Factorial(x) for x170 using Rmpfr/gmp library

Question

The problem that I would like to solve is the infinite sum over the following function:

For the sum I use an FTOL determination criterion. This whole term doesn't create any problems until z becomes very large. I expect the maximum value of z around 220. As you can see the first term has its max around Factorial(221) and therefore has to go around Factorial(500) until the determination criterion has been reached. After spotting this problem I didn't want to change the whole code (as it is only one small part) and tried to use library('Rmpfr') and library('gmp'). The problem is that I do not get what I want to. While multiplication normally works, subtraction fails for higher values:

This works

> factorialZ(22)-factorial(22)
Big Integer ('bigz') :
[1] 0

but this fails:

> factorialZ(50)-factorial(50)
Big Integer ('bigz') :
[1] 359073645150499628823711419759505502520867983196160

another way I tried:

> gamma(as(10,"mpfr"))-factorial(9)
1 'mpfr' number of precision  128   bits 
[1] 0

> gamma(as(40,"mpfr"))-factorial(39)
1 'mpfr' number of precision  128   bits 
[1] 1770811808798664813196481658880

There has to be something that I don't really understand.

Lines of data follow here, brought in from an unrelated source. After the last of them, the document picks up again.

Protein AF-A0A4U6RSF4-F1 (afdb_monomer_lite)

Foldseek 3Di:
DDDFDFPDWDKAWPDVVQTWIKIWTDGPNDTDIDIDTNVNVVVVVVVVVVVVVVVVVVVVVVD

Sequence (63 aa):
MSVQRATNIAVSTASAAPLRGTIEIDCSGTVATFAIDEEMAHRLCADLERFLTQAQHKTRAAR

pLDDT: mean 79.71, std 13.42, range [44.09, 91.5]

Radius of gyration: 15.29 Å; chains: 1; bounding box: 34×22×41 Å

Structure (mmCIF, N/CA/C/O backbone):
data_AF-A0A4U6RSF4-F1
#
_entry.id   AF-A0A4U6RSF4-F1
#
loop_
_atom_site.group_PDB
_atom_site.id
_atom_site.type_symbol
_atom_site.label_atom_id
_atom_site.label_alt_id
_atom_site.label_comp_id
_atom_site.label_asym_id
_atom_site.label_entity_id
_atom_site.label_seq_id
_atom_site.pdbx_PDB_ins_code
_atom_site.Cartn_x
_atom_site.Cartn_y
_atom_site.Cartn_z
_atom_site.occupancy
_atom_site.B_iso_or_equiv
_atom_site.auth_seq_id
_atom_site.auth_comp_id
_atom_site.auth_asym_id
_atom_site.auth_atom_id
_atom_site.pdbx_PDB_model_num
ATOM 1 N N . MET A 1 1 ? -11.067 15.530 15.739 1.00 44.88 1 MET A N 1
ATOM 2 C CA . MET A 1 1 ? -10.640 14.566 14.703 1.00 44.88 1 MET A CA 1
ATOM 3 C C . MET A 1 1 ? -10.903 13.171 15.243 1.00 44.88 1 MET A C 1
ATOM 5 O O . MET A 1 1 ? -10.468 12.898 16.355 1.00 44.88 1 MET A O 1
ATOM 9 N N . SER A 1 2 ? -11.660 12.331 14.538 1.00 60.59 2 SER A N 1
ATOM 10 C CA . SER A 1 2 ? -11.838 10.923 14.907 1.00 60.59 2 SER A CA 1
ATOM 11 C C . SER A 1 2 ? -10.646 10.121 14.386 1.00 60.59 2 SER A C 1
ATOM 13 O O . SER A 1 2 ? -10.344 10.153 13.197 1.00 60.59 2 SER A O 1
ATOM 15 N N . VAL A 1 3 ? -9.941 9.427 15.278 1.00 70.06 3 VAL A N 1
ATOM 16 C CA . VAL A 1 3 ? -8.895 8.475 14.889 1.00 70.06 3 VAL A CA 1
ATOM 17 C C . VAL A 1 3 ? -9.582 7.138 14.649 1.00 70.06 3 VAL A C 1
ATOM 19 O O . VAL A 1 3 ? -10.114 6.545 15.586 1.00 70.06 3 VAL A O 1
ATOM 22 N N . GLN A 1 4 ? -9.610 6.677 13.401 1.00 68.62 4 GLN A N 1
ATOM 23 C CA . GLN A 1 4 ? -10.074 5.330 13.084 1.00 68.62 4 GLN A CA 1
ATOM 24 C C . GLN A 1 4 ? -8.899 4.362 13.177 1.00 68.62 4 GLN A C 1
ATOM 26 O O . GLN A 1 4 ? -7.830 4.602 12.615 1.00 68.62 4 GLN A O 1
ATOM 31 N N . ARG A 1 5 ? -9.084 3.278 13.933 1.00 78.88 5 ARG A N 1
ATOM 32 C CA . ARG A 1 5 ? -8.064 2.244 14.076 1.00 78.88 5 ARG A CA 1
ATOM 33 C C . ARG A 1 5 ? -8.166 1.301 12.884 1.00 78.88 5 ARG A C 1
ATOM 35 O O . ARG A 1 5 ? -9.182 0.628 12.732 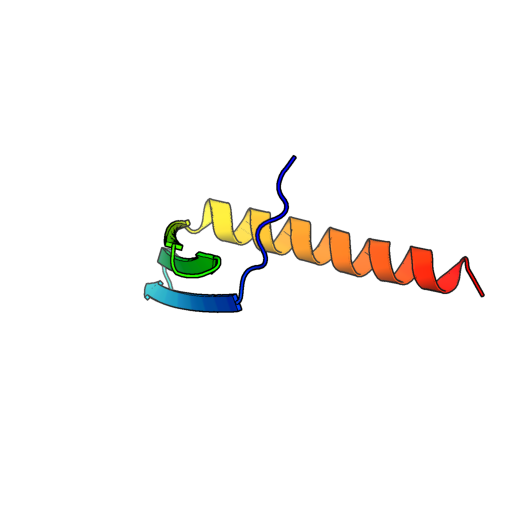1.00 78.88 5 ARG A O 1
ATOM 42 N N . ALA A 1 6 ? -7.106 1.238 12.086 1.00 81.38 6 ALA A N 1
ATOM 43 C CA . ALA A 1 6 ? -6.947 0.167 11.115 1.00 81.38 6 ALA A CA 1
ATOM 44 C C . ALA A 1 6 ? -6.866 -1.165 11.875 1.00 81.38 6 ALA A C 1
ATOM 46 O O . ALA A 1 6 ? -6.043 -1.328 12.780 1.00 81.38 6 ALA A O 1
ATOM 47 N N . THR A 1 7 ? -7.768 -2.080 11.548 1.00 84.88 7 THR A N 1
ATOM 48 C CA . THR A 1 7 ? -7.852 -3.416 12.151 1.00 84.88 7 THR A CA 1
ATOM 49 C C . THR A 1 7 ? -7.157 -4.460 11.293 1.00 84.88 7 THR A C 1
ATOM 51 O O . THR A 1 7 ? -6.573 -5.396 11.834 1.00 84.88 7 THR A O 1
ATOM 54 N N . ASN A 1 8 ? -7.159 -4.260 9.975 1.00 86.38 8 ASN A N 1
ATOM 55 C CA . ASN A 1 8 ? -6.458 -5.103 9.025 1.00 86.38 8 ASN A CA 1
ATOM 56 C C . ASN A 1 8 ? -5.909 -4.261 7.867 1.00 86.38 8 ASN A C 1
ATOM 58 O O . ASN A 1 8 ? -6.545 -3.290 7.451 1.00 86.38 8 ASN A O 1
ATOM 62 N N . ILE A 1 9 ? -4.730 -4.631 7.369 1.00 87.94 9 ILE A N 1
ATOM 63 C CA . ILE A 1 9 ? -4.095 -4.016 6.201 1.00 87.94 9 ILE A CA 1
ATOM 64 C C . ILE A 1 9 ? -3.654 -5.149 5.279 1.00 87.94 9 ILE A C 1
ATOM 66 O O . ILE A 1 9 ? -2.794 -5.947 5.653 1.00 87.94 9 ILE A O 1
ATOM 70 N N . ALA A 1 10 ? -4.232 -5.210 4.083 1.00 88.75 10 ALA A N 1
ATOM 71 C CA . ALA A 1 10 ? -3.853 -6.159 3.044 1.00 88.75 10 ALA A CA 1
ATOM 72 C C . ALA A 1 10 ? -3.186 -5.416 1.884 1.00 88.75 10 ALA A C 1
ATOM 74 O O . ALA A 1 10 ? -3.654 -4.362 1.455 1.00 88.75 10 ALA A O 1
ATOM 75 N N . VAL A 1 11 ? -2.079 -5.965 1.381 1.00 87.38 11 VAL A N 1
ATOM 76 C CA . VAL A 1 11 ? -1.353 -5.418 0.230 1.00 87.38 11 VAL A CA 1
ATOM 77 C C . VAL A 1 11 ? -1.285 -6.487 -0.846 1.00 87.38 11 VAL A C 1
ATOM 79 O O . VAL A 1 11 ? -0.754 -7.573 -0.615 1.00 87.38 11 VAL A O 1
ATOM 82 N N . SER A 1 12 ? -1.806 -6.157 -2.022 1.00 87.19 12 SER A N 1
ATOM 83 C CA . SER A 1 12 ? -1.880 -7.058 -3.167 1.00 87.19 12 SER A CA 1
ATOM 84 C C . SER A 1 12 ? -1.144 -6.447 -4.350 1.00 87.19 12 SER A C 1
ATOM 86 O O . SER A 1 12 ? -1.501 -5.369 -4.826 1.00 87.19 12 SER A O 1
ATOM 88 N N . THR A 1 13 ? -0.123 -7.140 -4.847 1.00 88.06 13 THR A N 1
ATOM 89 C CA . THR A 1 13 ? 0.668 -6.699 -6.004 1.00 88.06 13 THR A CA 1
ATOM 90 C C . THR A 1 13 ? 0.122 -7.341 -7.273 1.00 88.06 13 THR A C 1
ATOM 92 O O . THR A 1 13 ? 0.107 -8.563 -7.396 1.00 88.06 13 THR A O 1
ATOM 95 N N . ALA A 1 14 ? -0.314 -6.519 -8.226 1.00 85.19 14 ALA A N 1
ATOM 96 C CA . ALA A 1 14 ? -0.813 -6.966 -9.524 1.00 85.19 14 ALA A CA 1
ATOM 97 C C . ALA A 1 14 ? 0.313 -7.115 -10.562 1.00 85.19 14 ALA A C 1
ATOM 99 O O . ALA A 1 14 ? 0.251 -7.991 -11.419 1.00 85.19 14 ALA A O 1
ATOM 100 N N . SER A 1 15 ? 1.344 -6.267 -10.495 1.00 83.62 15 SER A N 1
ATOM 101 C CA . SER A 1 15 ? 2.523 -6.341 -11.364 1.00 83.62 15 SER A CA 1
ATOM 102 C C . SER A 1 15 ? 3.758 -5.829 -10.634 1.00 83.62 15 SER A C 1
ATOM 104 O O . SER A 1 15 ? 3.668 -4.872 -9.866 1.00 83.62 15 SER A O 1
ATOM 106 N N . ALA A 1 16 ? 4.907 -6.456 -10.892 1.00 80.19 16 ALA A N 1
ATOM 107 C CA . ALA A 1 16 ? 6.199 -6.040 -10.352 1.00 80.19 16 ALA A CA 1
ATOM 108 C C . ALA A 1 16 ? 6.942 -5.039 -11.259 1.00 80.19 16 ALA A C 1
ATOM 110 O O . ALA A 1 16 ? 7.817 -4.333 -10.771 1.00 80.19 16 ALA A O 1
ATOM 111 N N . ALA A 1 17 ? 6.606 -4.969 -12.555 1.00 85.56 17 ALA A N 1
ATOM 112 C CA . ALA A 1 17 ? 7.222 -4.042 -13.509 1.00 85.56 17 ALA A CA 1
ATOM 113 C C . ALA A 1 17 ? 6.256 -3.708 -14.674 1.00 85.56 17 ALA A C 1
ATOM 115 O O . ALA A 1 17 ? 5.971 -4.586 -15.492 1.00 85.56 17 ALA A O 1
ATOM 116 N N . PRO A 1 18 ? 5.731 -2.468 -14.770 1.00 78.38 18 PRO A N 1
ATOM 117 C CA . PRO A 1 18 ? 5.820 -1.423 -13.748 1.00 78.38 18 PRO A CA 1
ATOM 118 C C . PRO A 1 18 ? 5.090 -1.853 -12.471 1.00 78.38 18 PRO A C 1
ATOM 120 O O . PRO A 1 18 ? 4.133 -2.638 -12.539 1.00 78.38 18 PRO A O 1
ATOM 123 N N . LEU A 1 19 ? 5.533 -1.352 -11.316 1.00 84.56 19 LEU A N 1
ATOM 124 C CA . LEU A 1 19 ? 4.922 -1.712 -10.037 1.00 84.56 19 LEU A CA 1
ATOM 125 C C . LEU A 1 19 ? 3.472 -1.215 -9.993 1.00 84.56 19 LEU A C 1
ATOM 127 O O . LEU A 1 19 ? 3.197 -0.022 -10.134 1.00 84.56 19 LEU A O 1
ATOM 131 N N . ARG A 1 20 ? 2.539 -2.146 -9.792 1.00 89.19 20 ARG A N 1
ATOM 132 C CA . ARG A 1 20 ? 1.114 -1.859 -9.608 1.00 89.19 20 ARG A CA 1
ATOM 133 C C . ARG A 1 20 ? 0.556 -2.743 -8.516 1.00 89.19 20 ARG A C 1
ATOM 135 O O . ARG A 1 20 ? 0.733 -3.961 -8.555 1.00 89.19 20 ARG A O 1
ATOM 142 N N . GLY A 1 21 ? -0.156 -2.148 -7.577 1.00 90.12 21 GLY A N 1
ATOM 143 C CA . GLY A 1 21 ? -0.760 -2.876 -6.475 1.00 90.12 21 GLY A CA 1
ATOM 144 C C . GLY A 1 21 ? -1.986 -2.181 -5.916 1.00 90.12 21 GLY A C 1
ATOM 145 O O . GLY A 1 21 ? -2.410 -1.131 -6.392 1.00 90.12 21 GLY A O 1
ATOM 146 N N . THR A 1 22 ? -2.555 -2.796 -4.894 1.00 91.50 22 THR A N 1
ATOM 147 C CA . THR A 1 22 ? -3.692 -2.281 -4.140 1.00 91.50 22 THR A CA 1
ATOM 148 C C . THR A 1 22 ? -3.426 -2.459 -2.653 1.00 91.50 22 THR A C 1
ATOM 150 O O . THR A 1 22 ? -2.862 -3.473 -2.239 1.00 91.50 22 THR A O 1
ATOM 153 N N . ILE A 1 23 ? -3.791 -1.453 -1.863 1.00 89.31 23 ILE A N 1
ATOM 154 C CA . ILE A 1 23 ? -3.823 -1.518 -0.402 1.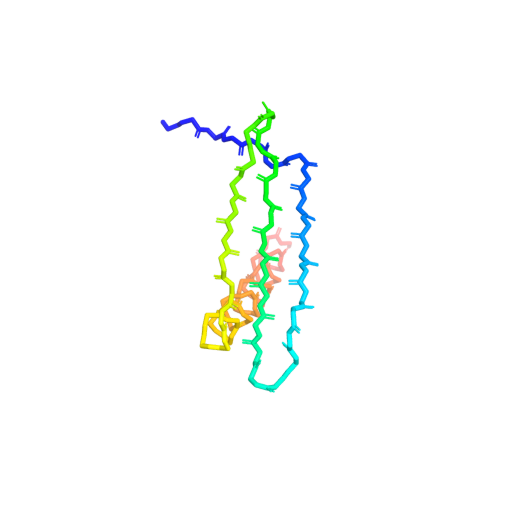00 89.31 23 ILE A CA 1
ATOM 155 C C . ILE A 1 23 ? -5.283 -1.484 0.008 1.00 89.31 23 ILE A C 1
ATOM 157 O O . ILE A 1 23 ? -6.000 -0.552 -0.351 1.00 89.31 23 ILE A O 1
ATOM 161 N N . GLU A 1 24 ? -5.695 -2.451 0.809 1.00 90.62 24 GLU A N 1
ATOM 162 C CA . GLU A 1 24 ? -6.991 -2.461 1.471 1.00 90.62 24 GLU A CA 1
ATOM 163 C C . GLU A 1 24 ? -6.780 -2.261 2.969 1.00 90.62 24 GLU A C 1
ATOM 165 O O . GLU A 1 24 ? -5.973 -2.948 3.598 1.00 90.62 24 GLU A O 1
ATOM 170 N N . ILE A 1 25 ? -7.492 -1.294 3.542 1.00 89.38 25 ILE A N 1
ATOM 171 C CA . ILE A 1 25 ? -7.432 -0.957 4.963 1.00 89.38 25 ILE A CA 1
ATOM 172 C C . ILE A 1 25 ? -8.832 -1.112 5.541 1.00 89.38 25 ILE A C 1
ATOM 174 O O . ILE A 1 25 ? -9.735 -0.353 5.190 1.00 89.38 25 ILE A O 1
ATOM 178 N N . ASP A 1 26 ? -9.006 -2.074 6.445 1.00 88.38 26 ASP A N 1
ATOM 179 C CA . ASP A 1 26 ? -10.248 -2.231 7.200 1.00 88.38 26 ASP A CA 1
ATOM 180 C C . ASP A 1 26 ? -10.221 -1.336 8.441 1.00 88.38 26 ASP A C 1
ATOM 182 O O . ASP A 1 26 ? -9.489 -1.577 9.411 1.00 88.38 26 ASP A O 1
ATOM 186 N N . CYS A 1 27 ? -11.062 -0.311 8.412 1.00 86.25 27 CYS A N 1
ATOM 187 C CA . CYS A 1 27 ? -11.353 0.580 9.516 1.00 86.25 27 CYS A CA 1
ATOM 188 C C . CYS A 1 27 ? -12.731 0.246 10.092 1.00 86.25 27 CYS A C 1
ATOM 190 O O . CYS A 1 27 ? -13.742 0.847 9.715 1.00 86.25 27 CYS A O 1
ATOM 192 N N . SER A 1 28 ? -12.774 -0.672 11.062 1.00 80.56 28 SER A N 1
ATOM 193 C CA . SER A 1 28 ? -13.982 -0.987 11.841 1.00 80.56 28 SER A CA 1
ATOM 194 C C . SER A 1 28 ? -15.210 -1.300 10.970 1.00 80.56 28 SER A C 1
ATOM 196 O O . SER A 1 28 ? -16.297 -0.776 11.214 1.00 80.56 28 SER A O 1
ATOM 198 N N . GLY A 1 29 ? -15.030 -2.123 9.933 1.00 80.69 29 GLY A N 1
ATOM 199 C CA . GLY A 1 29 ? -16.096 -2.522 9.010 1.00 80.69 29 GLY A CA 1
ATOM 200 C C . GLY A 1 29 ? -16.265 -1.604 7.797 1.00 80.69 29 GLY A C 1
ATOM 201 O O . GLY A 1 29 ? -17.148 -1.838 6.976 1.00 80.69 29 GLY A O 1
ATOM 202 N N . THR A 1 30 ? -15.428 -0.571 7.658 1.00 83.38 30 THR A N 1
ATOM 203 C CA . THR A 1 30 ? -15.291 0.205 6.417 1.00 83.38 30 THR A CA 1
ATOM 204 C C . THR A 1 30 ? -13.967 -0.141 5.755 1.00 83.38 30 THR A C 1
ATOM 206 O O . THR A 1 30 ? -12.915 0.072 6.351 1.00 83.38 30 THR A O 1
ATOM 209 N N . VAL A 1 31 ? -14.007 -0.632 4.517 1.00 86.69 31 VAL A N 1
ATOM 210 C CA . VAL A 1 31 ? -12.795 -0.943 3.749 1.00 86.69 31 VAL A CA 1
ATOM 211 C C . VAL A 1 31 ? -12.441 0.241 2.854 1.00 86.69 31 VAL A C 1
ATOM 213 O O . VAL A 1 31 ? -13.203 0.607 1.961 1.00 86.69 31 VAL A O 1
ATOM 216 N N . ALA A 1 32 ? -11.276 0.839 3.089 1.00 87.19 32 ALA A N 1
ATOM 217 C CA . ALA A 1 32 ? -10.680 1.823 2.195 1.00 87.19 32 ALA A CA 1
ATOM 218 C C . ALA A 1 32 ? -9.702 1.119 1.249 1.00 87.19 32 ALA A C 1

Does someone have a even better solution for the problem or can someone help me out with the issue above?

Carl Witthoft · Accepted Answer

I think you incorrectly understand the priorities in factorialZ(x)-factorial(x) . The second term, factorial(x) is calculated before it's converted to a bigz to be combined with the first term.

You must create any integer outside the 2^64 (or whatever, depending on your machine) range using a bigz - compatible function.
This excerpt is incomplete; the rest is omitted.